--- Exercise data Enclosed Below ---
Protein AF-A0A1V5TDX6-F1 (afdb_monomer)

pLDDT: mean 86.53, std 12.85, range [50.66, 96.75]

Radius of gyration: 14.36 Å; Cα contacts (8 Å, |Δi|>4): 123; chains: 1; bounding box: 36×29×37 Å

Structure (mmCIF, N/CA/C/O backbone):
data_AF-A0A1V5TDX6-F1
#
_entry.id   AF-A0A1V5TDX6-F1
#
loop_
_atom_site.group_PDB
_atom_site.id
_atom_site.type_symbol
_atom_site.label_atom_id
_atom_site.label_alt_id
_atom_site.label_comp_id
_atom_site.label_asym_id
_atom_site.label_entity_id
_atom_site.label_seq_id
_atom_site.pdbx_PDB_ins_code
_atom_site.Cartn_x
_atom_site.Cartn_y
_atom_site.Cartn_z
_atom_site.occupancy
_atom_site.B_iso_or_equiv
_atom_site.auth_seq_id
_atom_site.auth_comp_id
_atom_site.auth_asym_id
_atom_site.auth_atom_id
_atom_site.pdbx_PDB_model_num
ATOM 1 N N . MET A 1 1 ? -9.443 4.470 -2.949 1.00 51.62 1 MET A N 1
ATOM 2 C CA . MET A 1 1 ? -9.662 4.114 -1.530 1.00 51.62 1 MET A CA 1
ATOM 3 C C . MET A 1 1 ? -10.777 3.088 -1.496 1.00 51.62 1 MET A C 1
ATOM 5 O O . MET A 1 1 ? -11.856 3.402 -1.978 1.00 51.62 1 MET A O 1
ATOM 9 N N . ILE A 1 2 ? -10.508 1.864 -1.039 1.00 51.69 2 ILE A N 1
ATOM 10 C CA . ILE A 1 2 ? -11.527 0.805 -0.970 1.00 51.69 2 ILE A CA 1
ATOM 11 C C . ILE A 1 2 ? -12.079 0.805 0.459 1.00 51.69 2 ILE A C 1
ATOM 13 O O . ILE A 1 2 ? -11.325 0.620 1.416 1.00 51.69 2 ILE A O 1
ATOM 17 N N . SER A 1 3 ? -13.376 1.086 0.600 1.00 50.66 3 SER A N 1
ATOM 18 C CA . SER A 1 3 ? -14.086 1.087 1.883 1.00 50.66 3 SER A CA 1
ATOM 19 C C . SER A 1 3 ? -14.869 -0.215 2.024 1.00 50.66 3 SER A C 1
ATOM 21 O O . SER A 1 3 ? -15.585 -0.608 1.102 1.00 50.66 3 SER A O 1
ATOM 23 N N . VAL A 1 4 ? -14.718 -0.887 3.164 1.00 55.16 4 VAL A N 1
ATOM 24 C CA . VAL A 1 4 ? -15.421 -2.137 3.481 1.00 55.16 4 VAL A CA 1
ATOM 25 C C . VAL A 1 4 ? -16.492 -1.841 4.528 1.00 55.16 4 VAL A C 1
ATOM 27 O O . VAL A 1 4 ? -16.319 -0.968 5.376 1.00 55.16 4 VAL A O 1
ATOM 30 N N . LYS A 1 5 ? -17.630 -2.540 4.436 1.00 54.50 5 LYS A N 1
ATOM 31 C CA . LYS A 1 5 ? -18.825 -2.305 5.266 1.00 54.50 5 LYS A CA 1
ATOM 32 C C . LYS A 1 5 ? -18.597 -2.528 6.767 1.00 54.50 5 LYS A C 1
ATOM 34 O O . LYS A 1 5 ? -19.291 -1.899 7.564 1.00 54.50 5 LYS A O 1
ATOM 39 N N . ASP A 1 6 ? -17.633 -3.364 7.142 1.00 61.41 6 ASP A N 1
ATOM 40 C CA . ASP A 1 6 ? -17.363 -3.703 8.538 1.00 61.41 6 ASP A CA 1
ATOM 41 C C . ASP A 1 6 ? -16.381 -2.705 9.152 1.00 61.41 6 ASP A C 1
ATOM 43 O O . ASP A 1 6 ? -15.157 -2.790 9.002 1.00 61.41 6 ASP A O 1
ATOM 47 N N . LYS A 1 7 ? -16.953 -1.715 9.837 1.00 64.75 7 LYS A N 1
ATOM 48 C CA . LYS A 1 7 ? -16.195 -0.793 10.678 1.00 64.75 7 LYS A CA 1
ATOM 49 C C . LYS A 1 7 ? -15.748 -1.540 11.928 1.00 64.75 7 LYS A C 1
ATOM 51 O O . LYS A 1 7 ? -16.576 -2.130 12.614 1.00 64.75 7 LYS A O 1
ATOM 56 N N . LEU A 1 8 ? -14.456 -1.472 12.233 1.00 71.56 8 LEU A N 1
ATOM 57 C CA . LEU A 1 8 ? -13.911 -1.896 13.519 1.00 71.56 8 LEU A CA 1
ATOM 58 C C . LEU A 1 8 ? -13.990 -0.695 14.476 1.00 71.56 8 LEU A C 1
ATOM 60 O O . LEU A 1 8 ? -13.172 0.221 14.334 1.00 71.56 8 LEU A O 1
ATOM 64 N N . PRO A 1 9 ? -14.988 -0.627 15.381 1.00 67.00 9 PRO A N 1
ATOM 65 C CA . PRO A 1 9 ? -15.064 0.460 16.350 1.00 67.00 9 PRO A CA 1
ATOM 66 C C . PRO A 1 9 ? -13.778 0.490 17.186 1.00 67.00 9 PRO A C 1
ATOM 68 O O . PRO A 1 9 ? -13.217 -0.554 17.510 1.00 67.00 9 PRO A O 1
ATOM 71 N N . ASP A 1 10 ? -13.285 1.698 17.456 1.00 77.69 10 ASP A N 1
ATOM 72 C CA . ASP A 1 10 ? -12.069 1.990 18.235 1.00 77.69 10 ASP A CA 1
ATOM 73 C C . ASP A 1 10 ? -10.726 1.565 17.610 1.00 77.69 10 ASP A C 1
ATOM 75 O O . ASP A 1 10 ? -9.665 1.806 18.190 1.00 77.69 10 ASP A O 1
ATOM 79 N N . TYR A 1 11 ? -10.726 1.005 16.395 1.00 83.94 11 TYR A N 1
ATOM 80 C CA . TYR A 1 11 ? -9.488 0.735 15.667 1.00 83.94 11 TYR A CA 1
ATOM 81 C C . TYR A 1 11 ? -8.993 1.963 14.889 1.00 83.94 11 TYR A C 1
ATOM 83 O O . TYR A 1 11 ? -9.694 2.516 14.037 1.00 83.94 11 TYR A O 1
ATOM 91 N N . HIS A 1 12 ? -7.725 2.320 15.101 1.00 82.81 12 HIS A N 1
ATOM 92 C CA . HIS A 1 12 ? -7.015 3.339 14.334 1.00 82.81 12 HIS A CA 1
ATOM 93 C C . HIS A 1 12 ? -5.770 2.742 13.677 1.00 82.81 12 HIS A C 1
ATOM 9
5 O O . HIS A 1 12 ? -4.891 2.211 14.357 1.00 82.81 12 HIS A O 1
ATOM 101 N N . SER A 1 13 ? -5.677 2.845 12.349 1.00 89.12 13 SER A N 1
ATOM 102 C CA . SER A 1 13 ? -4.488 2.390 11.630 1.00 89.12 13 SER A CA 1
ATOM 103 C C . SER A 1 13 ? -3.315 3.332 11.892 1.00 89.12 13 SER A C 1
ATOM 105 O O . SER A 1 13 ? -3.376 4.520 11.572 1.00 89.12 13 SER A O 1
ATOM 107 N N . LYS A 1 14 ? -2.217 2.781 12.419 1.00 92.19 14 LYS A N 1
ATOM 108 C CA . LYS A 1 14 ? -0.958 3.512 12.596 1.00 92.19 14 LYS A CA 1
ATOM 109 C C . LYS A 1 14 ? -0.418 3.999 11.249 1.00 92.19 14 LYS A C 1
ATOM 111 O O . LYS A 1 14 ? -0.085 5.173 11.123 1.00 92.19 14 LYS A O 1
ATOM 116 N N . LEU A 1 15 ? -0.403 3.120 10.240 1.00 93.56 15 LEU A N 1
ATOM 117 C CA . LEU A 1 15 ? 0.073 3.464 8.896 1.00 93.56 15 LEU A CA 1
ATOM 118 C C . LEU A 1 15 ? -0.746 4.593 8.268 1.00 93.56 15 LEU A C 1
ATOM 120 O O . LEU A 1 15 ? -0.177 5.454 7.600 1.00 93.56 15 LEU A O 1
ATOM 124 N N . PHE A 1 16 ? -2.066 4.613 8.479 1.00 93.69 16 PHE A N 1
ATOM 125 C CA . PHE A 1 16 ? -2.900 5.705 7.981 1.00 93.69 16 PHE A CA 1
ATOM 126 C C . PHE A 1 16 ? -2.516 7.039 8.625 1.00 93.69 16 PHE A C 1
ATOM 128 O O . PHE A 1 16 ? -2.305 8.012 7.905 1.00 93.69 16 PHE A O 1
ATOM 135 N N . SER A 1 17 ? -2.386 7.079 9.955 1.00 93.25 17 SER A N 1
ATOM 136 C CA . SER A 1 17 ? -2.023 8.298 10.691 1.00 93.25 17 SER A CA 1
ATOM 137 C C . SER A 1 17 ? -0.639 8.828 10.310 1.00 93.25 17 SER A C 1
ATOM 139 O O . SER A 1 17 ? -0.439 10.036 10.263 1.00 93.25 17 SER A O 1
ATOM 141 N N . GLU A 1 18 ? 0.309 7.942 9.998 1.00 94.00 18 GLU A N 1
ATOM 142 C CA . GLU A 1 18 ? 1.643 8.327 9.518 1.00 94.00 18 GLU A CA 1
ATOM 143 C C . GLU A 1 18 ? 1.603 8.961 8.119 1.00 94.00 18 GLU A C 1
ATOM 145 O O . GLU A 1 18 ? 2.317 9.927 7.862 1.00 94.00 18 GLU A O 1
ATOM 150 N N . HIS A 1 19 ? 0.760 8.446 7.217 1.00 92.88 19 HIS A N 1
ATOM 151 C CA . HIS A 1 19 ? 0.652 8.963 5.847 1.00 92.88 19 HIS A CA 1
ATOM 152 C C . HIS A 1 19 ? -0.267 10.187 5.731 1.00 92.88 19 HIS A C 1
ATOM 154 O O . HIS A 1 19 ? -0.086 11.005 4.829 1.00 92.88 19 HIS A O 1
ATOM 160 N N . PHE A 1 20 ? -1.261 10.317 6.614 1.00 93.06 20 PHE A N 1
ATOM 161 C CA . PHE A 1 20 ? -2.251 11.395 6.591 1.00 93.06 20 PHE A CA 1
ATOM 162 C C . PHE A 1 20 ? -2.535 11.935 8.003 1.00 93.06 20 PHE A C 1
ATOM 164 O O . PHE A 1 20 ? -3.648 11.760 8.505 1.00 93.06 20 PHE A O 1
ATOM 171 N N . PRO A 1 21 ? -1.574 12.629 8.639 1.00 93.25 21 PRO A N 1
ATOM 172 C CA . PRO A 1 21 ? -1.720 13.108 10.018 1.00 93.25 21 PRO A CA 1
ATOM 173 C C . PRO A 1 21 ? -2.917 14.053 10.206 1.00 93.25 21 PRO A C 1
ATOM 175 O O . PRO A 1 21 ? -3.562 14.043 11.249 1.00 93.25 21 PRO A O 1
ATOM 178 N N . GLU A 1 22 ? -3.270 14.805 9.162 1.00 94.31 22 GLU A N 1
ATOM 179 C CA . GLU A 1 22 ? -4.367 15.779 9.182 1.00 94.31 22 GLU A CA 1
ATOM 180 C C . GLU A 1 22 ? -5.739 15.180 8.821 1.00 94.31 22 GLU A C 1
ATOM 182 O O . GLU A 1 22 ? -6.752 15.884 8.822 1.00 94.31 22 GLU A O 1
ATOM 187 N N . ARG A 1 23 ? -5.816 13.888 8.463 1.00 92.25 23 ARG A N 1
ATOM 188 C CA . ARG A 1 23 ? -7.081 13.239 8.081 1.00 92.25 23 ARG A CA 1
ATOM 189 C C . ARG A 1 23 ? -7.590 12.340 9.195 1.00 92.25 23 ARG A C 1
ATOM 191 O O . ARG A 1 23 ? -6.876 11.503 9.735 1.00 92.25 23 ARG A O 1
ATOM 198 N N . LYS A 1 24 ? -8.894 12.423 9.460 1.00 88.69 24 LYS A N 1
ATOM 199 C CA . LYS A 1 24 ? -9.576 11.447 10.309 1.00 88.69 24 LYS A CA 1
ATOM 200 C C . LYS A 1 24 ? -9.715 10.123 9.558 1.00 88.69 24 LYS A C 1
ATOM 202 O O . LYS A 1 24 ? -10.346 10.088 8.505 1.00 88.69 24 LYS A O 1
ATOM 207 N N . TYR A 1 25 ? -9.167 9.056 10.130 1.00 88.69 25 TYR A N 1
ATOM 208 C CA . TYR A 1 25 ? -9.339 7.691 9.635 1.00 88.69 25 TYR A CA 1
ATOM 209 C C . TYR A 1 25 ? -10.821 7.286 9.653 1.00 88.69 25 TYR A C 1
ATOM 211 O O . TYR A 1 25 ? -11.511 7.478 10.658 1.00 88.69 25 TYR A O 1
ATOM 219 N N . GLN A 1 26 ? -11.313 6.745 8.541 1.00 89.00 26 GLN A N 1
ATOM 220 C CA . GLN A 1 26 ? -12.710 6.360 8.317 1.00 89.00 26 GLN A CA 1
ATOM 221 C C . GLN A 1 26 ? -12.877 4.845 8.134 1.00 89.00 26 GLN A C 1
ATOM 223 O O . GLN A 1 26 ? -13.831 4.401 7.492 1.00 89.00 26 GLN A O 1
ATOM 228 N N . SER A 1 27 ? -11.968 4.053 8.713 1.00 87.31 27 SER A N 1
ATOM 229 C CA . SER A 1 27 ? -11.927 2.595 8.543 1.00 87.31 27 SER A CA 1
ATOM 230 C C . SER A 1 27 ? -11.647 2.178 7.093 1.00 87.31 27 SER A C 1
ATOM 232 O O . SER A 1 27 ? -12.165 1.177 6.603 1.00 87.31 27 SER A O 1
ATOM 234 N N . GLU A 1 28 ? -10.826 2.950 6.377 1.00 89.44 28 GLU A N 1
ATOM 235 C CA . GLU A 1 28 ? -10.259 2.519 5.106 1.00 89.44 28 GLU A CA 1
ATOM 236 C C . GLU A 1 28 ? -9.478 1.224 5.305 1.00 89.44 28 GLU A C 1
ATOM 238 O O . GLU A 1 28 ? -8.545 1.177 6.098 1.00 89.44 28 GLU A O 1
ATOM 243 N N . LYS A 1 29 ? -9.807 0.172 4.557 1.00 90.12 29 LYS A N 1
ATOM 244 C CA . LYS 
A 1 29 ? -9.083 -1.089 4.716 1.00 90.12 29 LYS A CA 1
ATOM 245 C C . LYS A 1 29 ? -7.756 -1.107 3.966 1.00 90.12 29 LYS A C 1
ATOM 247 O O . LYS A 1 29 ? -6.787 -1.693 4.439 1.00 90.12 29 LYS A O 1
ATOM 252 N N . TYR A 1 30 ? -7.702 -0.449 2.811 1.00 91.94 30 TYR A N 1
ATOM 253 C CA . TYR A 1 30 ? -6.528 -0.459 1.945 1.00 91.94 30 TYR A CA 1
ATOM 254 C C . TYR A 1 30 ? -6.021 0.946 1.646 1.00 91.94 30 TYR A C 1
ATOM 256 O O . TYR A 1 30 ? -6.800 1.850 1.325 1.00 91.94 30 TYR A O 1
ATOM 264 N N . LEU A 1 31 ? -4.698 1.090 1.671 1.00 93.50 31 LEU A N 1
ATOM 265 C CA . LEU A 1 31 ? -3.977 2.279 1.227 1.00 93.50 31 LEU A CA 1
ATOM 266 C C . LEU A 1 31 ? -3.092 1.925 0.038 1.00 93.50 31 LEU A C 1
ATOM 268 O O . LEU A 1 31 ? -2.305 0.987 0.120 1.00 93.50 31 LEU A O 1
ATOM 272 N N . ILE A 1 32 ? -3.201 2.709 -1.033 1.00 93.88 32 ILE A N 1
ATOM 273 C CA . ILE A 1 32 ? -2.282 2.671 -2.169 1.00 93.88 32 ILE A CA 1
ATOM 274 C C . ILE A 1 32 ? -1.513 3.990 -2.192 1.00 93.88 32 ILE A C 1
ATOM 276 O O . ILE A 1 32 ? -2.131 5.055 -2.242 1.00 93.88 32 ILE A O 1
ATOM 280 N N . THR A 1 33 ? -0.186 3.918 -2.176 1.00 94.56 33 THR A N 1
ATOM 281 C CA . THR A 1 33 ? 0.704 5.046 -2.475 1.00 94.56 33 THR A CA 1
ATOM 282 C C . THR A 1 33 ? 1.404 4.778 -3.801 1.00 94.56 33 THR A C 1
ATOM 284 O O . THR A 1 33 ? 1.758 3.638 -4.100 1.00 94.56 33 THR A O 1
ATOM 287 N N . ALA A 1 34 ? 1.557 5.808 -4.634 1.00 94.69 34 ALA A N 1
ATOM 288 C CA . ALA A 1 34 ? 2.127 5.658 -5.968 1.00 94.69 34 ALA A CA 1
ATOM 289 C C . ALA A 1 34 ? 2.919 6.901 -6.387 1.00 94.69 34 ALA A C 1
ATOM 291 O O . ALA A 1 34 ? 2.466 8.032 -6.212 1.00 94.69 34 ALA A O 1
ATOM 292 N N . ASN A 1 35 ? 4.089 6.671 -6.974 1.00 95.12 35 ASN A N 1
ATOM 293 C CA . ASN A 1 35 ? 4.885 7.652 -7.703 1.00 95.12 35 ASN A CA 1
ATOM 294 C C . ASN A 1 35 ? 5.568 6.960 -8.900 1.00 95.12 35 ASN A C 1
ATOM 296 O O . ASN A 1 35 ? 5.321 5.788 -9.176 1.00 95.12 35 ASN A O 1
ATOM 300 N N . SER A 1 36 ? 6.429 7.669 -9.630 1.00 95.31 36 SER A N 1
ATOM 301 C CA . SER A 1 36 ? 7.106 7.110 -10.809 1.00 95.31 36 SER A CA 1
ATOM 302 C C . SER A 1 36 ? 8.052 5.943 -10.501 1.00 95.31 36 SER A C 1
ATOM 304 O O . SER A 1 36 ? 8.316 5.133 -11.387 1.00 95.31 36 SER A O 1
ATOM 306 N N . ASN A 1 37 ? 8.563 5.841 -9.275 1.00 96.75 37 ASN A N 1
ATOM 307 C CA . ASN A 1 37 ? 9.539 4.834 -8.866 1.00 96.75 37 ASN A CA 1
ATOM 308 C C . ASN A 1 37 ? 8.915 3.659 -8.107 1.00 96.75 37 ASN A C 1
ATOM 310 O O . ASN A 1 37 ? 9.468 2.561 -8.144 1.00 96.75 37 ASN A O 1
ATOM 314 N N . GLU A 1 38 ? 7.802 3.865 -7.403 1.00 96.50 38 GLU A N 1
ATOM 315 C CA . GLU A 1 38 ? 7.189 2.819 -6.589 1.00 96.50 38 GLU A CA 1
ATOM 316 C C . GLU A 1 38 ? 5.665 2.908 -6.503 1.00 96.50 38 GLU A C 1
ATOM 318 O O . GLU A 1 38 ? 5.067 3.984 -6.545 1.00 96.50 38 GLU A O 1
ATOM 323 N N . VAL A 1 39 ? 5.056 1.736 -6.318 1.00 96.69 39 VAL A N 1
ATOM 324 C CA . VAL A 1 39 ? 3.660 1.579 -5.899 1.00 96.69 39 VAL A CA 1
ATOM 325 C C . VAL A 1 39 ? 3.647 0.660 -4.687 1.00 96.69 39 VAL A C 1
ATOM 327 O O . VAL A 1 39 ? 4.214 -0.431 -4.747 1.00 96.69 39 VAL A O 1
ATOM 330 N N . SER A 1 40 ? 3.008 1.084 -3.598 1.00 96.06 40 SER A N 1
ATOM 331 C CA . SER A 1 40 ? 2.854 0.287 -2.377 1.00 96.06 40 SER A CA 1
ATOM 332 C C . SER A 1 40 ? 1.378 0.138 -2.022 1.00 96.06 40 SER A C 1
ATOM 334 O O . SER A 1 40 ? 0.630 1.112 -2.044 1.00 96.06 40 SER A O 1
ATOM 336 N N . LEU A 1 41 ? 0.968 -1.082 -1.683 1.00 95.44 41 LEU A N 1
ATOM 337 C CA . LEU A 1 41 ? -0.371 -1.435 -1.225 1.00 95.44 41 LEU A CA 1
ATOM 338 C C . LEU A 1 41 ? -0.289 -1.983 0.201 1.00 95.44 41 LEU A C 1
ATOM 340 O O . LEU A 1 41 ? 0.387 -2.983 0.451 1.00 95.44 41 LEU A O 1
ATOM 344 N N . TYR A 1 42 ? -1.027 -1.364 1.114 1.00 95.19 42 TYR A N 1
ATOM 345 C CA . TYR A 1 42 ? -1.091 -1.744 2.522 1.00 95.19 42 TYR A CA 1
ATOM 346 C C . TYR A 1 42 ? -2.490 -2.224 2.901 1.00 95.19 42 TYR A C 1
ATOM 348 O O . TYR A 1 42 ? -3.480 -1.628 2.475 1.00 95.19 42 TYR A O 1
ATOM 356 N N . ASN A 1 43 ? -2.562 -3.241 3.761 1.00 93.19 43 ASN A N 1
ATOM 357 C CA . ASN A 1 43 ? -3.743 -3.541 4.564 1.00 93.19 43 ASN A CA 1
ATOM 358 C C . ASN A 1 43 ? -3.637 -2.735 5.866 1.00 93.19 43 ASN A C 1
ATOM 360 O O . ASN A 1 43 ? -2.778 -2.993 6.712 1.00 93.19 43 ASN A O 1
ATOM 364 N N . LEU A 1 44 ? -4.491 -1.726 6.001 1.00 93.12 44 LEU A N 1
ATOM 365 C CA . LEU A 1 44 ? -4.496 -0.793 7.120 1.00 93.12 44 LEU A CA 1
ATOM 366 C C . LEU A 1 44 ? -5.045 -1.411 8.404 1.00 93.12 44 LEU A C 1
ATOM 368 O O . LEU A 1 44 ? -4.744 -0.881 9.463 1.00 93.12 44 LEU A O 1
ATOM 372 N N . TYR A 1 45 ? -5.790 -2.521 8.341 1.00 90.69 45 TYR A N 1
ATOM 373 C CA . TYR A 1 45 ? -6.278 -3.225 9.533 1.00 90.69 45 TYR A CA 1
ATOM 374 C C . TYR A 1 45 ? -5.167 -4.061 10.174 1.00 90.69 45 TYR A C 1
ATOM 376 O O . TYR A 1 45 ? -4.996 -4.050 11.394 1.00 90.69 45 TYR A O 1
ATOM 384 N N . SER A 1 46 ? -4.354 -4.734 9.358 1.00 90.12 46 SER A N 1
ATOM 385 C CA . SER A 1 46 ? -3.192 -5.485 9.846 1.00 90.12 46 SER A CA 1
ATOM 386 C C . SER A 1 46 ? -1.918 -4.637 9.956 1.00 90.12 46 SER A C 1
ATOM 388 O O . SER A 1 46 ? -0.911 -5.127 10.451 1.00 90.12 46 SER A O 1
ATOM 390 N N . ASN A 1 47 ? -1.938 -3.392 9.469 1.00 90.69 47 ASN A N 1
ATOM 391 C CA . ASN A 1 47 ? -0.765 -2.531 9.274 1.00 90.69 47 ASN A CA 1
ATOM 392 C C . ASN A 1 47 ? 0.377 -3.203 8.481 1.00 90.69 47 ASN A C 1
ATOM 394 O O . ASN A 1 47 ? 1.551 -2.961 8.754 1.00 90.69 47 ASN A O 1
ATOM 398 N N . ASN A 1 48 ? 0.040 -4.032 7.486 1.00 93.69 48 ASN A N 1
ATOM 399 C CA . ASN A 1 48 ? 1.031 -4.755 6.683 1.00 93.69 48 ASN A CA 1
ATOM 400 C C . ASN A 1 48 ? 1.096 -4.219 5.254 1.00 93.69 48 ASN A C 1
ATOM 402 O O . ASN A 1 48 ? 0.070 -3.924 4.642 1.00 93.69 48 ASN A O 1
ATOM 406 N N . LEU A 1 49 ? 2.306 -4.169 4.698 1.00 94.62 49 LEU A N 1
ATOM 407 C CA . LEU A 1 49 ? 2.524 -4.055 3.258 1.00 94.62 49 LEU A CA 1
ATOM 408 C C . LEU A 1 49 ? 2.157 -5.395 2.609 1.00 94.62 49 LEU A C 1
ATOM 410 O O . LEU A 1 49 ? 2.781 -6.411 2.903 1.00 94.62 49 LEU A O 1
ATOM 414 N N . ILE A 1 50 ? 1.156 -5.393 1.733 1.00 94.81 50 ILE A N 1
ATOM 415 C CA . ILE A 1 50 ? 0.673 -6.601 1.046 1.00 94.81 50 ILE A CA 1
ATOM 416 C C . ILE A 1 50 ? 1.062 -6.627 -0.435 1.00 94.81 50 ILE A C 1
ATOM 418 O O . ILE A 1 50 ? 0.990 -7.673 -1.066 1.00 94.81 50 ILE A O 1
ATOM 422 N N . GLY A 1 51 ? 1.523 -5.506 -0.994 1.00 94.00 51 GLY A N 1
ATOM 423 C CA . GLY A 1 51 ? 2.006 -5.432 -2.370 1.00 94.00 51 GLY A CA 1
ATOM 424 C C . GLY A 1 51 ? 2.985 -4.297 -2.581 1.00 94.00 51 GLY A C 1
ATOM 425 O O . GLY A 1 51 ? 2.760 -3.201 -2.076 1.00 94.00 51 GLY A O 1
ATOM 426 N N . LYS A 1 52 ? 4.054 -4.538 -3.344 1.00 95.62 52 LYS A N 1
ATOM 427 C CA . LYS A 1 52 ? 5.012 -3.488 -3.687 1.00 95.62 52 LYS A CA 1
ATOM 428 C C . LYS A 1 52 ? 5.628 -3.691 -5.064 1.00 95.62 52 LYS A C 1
--- End of Enclosed Exercise data ---
_Task item_.
With the line holding "ATOM 160 N N" as the first and the line holding "ATOM 164 O O" as the last, please transcribe exactly the lines of the material above in that range and nothing else.

_Result of the exercise_.
ATOM 160 N N . PHE A 1 20 ? -1.261 10.317 6.614 1.00 93.06 20 PHE A N 1
ATOM 161 C CA . PHE A 1 20 ? -2.251 11.395 6.591 1.00 93.06 20 PHE A CA 1
ATOM 162 C C . PHE A 1 20 ? -2.535 11.935 8.003 1.00 93.06 20 PHE A C 1
ATOM 164 O O . PHE A 1 20 ? -3.648 11.760 8.505 1.00 93.06 20 PHE A O 1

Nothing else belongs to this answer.